第三,父母监督的缺位。“80后”农民工都是出生于20世纪80年代之后,有的父母早已先行进入城市谋生,而将子女托付给老人照顾,负责食宿起居。但因老人无法承担对孙辈教育的重任,这样,在学校放学之后,孩子便处于“放羊”状态,无人看管、负责,作业不能及时完成,长此以往,孩子厌学,谋求外出打工,改变生活现状,从而出现教育贫困的再生产。
“80后”农民工,如果受教育程度不高,不仅限制了个人在城市社会的经济收入和发展机会,而且对国家、社会的发展来说,也缺乏与国际社会竞争的有利条件,因此应努力提高他们的受教育水平,鼓励他们在初中教育的基础上继续学习。
四、“80后”农民工的教育培训和就业收入的关系
尽管一些学者在研究农民工阶层兴起的过程中,将问题指向了户籍制度[6],但随着城市化进展,此问题已经在政策层面上得到一定缓解。目前在城市激烈的工作场域中,“80后”农民工常将工作尴尬归因于自身境遇,认为是自身的素质和能力导致经济状况和社会待遇低下,而非社会性因素造成的后果[7]。

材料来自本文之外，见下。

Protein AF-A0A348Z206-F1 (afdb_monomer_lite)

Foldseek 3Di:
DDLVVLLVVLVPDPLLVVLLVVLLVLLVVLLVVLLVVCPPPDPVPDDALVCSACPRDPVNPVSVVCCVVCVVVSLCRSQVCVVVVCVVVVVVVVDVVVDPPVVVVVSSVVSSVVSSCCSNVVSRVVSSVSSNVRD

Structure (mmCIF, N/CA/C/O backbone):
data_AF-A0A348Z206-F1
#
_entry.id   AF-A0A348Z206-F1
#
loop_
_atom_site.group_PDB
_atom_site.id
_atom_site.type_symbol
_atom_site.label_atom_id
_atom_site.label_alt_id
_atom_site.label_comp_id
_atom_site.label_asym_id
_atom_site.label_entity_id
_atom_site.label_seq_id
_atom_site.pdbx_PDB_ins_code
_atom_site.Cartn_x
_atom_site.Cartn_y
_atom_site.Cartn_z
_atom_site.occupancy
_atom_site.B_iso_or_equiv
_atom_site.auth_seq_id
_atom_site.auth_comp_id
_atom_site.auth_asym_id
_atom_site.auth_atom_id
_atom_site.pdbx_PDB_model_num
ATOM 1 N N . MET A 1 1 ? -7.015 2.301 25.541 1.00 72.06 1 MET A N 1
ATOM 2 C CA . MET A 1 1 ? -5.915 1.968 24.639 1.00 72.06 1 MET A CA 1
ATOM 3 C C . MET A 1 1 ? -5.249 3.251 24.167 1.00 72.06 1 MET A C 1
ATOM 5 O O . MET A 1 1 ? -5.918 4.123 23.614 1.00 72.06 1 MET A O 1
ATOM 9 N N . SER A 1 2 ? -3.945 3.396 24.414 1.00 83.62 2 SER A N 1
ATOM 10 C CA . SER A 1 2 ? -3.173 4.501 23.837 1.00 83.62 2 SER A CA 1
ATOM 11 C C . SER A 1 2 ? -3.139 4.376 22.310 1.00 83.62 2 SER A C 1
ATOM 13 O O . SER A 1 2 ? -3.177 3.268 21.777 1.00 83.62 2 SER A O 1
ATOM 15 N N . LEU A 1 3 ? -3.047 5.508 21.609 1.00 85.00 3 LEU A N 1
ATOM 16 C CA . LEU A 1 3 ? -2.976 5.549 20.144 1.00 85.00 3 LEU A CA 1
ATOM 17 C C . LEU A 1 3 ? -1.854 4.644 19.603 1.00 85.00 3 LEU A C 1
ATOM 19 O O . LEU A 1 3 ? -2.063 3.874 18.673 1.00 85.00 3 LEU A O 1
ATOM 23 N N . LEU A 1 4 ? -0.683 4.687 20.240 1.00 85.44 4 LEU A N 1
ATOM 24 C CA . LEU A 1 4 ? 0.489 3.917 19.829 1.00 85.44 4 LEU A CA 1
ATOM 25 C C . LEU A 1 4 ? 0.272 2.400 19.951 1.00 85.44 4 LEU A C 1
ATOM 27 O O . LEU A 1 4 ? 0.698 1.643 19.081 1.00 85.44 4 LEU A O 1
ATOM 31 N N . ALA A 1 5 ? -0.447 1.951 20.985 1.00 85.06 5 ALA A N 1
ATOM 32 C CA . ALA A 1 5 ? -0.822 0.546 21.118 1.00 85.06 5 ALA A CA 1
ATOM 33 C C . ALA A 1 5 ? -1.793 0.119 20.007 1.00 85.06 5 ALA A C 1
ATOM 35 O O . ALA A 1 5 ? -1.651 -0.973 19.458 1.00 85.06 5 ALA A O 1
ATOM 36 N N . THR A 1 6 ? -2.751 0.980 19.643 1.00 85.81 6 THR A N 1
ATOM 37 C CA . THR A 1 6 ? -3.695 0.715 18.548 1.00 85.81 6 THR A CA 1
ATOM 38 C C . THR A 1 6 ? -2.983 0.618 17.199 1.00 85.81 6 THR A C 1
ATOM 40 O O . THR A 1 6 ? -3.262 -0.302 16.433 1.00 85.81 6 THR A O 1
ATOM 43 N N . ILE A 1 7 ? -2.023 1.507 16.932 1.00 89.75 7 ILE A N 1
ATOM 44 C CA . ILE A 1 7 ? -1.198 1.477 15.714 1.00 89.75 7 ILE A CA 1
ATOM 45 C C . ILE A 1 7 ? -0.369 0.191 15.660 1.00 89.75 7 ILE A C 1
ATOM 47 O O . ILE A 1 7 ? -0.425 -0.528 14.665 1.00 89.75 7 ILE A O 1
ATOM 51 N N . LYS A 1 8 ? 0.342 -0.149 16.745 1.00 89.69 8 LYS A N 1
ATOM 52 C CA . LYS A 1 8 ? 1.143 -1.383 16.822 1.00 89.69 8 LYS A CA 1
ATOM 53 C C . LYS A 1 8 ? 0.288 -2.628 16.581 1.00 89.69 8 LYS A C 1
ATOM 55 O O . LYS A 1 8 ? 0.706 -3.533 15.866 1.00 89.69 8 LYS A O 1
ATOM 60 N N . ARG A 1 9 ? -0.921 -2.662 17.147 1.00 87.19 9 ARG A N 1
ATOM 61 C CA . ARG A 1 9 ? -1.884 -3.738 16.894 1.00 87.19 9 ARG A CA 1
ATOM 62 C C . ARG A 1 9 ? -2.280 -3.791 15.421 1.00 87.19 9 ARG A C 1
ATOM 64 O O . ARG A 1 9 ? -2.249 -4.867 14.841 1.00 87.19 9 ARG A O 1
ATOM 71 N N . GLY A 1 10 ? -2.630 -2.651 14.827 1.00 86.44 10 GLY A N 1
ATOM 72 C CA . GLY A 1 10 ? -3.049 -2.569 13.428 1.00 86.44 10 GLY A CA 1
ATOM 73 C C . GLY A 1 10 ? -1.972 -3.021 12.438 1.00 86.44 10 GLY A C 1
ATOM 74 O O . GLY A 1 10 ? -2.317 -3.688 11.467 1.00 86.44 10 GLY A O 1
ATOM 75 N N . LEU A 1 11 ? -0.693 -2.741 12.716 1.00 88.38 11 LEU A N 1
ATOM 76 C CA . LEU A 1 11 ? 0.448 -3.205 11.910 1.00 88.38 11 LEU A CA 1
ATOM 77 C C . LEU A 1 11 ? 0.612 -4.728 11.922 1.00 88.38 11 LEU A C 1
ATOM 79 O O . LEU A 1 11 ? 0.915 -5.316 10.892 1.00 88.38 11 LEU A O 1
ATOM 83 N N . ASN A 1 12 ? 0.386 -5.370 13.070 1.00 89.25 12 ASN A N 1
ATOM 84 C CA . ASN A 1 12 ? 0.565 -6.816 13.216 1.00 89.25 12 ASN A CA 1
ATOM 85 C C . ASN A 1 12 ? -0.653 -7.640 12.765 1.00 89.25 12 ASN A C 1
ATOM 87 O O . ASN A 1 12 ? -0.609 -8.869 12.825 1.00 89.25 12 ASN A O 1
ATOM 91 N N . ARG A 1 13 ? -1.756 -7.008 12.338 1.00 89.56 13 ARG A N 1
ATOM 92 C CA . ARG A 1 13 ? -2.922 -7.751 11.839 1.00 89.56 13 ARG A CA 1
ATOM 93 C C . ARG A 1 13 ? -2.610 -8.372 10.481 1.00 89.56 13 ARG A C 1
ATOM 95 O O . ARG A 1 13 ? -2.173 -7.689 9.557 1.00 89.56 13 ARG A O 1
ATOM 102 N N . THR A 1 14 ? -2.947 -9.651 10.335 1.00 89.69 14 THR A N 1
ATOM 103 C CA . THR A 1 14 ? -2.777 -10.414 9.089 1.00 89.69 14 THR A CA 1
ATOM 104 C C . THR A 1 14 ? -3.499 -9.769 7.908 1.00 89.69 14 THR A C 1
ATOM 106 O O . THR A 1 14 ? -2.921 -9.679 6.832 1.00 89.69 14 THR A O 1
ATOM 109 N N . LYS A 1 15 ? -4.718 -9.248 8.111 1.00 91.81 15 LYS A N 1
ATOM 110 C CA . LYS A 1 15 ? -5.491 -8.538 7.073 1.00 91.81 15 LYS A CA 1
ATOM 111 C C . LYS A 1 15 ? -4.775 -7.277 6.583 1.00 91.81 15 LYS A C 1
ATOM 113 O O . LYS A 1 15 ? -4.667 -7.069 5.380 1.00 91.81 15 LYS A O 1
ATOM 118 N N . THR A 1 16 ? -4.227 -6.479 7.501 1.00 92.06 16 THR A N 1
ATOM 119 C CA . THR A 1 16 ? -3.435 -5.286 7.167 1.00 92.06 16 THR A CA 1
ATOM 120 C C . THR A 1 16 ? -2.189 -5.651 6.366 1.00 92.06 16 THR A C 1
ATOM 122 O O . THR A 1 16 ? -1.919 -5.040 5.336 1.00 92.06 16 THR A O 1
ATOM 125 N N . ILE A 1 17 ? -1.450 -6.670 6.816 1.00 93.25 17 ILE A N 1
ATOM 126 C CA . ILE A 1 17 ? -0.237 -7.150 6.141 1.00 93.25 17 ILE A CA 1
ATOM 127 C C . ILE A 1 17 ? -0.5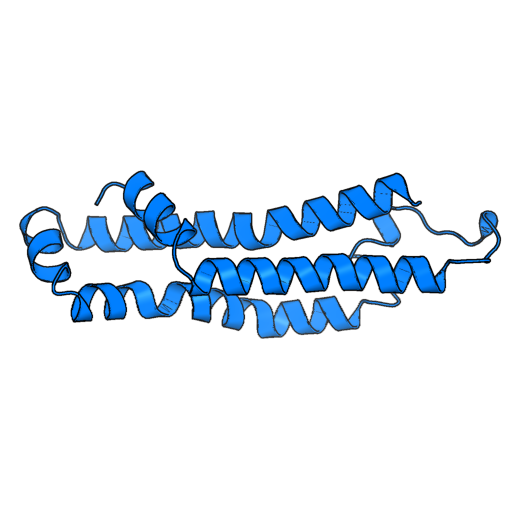76 -7.688 4.746 1.00 93.25 17 ILE A C 1
ATOM 129 O O . ILE A 1 17 ? 0.115 -7.365 3.786 1.00 93.25 17 ILE A O 1
ATOM 133 N N . ALA A 1 18 ? -1.657 -8.458 4.609 1.00 93.50 18 ALA A N 1
ATOM 134 C CA . ALA A 1 18 ? -2.106 -8.989 3.325 1.00 93.50 18 ALA A CA 1
ATOM 135 C C . ALA A 1 18 ? -2.465 -7.870 2.336 1.00 93.50 18 ALA A C 1
ATOM 137 O O . ALA A 1 18 ? -2.038 -7.912 1.185 1.00 93.50 18 ALA A O 1
ATOM 138 N N . VAL A 1 19 ? -3.189 -6.842 2.790 1.00 93.44 19 VAL A N 1
ATOM 139 C CA . VAL A 1 19 ? -3.523 -5.671 1.965 1.00 93.44 19 VAL A CA 1
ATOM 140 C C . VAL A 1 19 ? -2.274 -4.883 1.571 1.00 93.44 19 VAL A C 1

本次问卷数据也同样说明了此问题。在“您认为在本市找工作的最大问题是什么”时,54人认为是户口,占9.3%,195人认为是学历,占33.7%,265人认为是技术,占45.8%,43人认为缺乏招工信息,占7.4%,59人归因于其他原因,占10.2%,可见学历和技术仍是他们在城市寻找一份理想工作的主要障碍(见图一)。
图一 “80后”农民工求职的影响因素
那么,对于没有接受过培训(含政府培训、自费培训等)的农民工,他们在工作时间和月收入上是否存在相关性呢?本文培训费用的依次编码为:没有参加培训、家乡政府培训、本地政府培训、单位培训、自费参加培训。
由表三得知,从培训费用和工作时间的关系看,由于显著性水平P=0.245(P>0.05),说明培训费用和工作时间没有显著关系,即不管是否参加过培训及何人支付培训,都不会影响他们的工作时间。个人具体工作时间的确定,前面已经分析过,这里不再赘述。从培训费用和月收入的关系看,因显著性水平P=0.000(P<0.01),相关系数R=0.224,说明培训费用和月收入之间存在显著性关系,即从没有接受培训到家乡政府、本地政府、单位、自费培训的阶梯顺序中,“80后”农民工的工资收入走势是向上走的,这个过程既说明了没有接受培训和已经接受培训的劳动者之间的差别,也进一步表明,在农民工的培训费用中,其自费培训的学习内容,是根据自身兴趣需要自主选择的结果,收益最明显,对月收入的影响也最大。
既然是否接受培训对“80后”农民工的月收入影响很大,那么农民工的培训状况如何呢?
在问卷数据中,有249人未参加培训,占46.8%;参加家乡政府培训11人,占2.1%;参加本地政府培训7人,占1.3%;参加单位培训107人,占20.1%;自费参加培训158人,占29.7%。数据显示,有近一半左右的农民工没有参加过培训。那么,为什么“80后”农民工明知道参加培训后会带来工资收入的增长,但却仍有很多人没有参加培训呢?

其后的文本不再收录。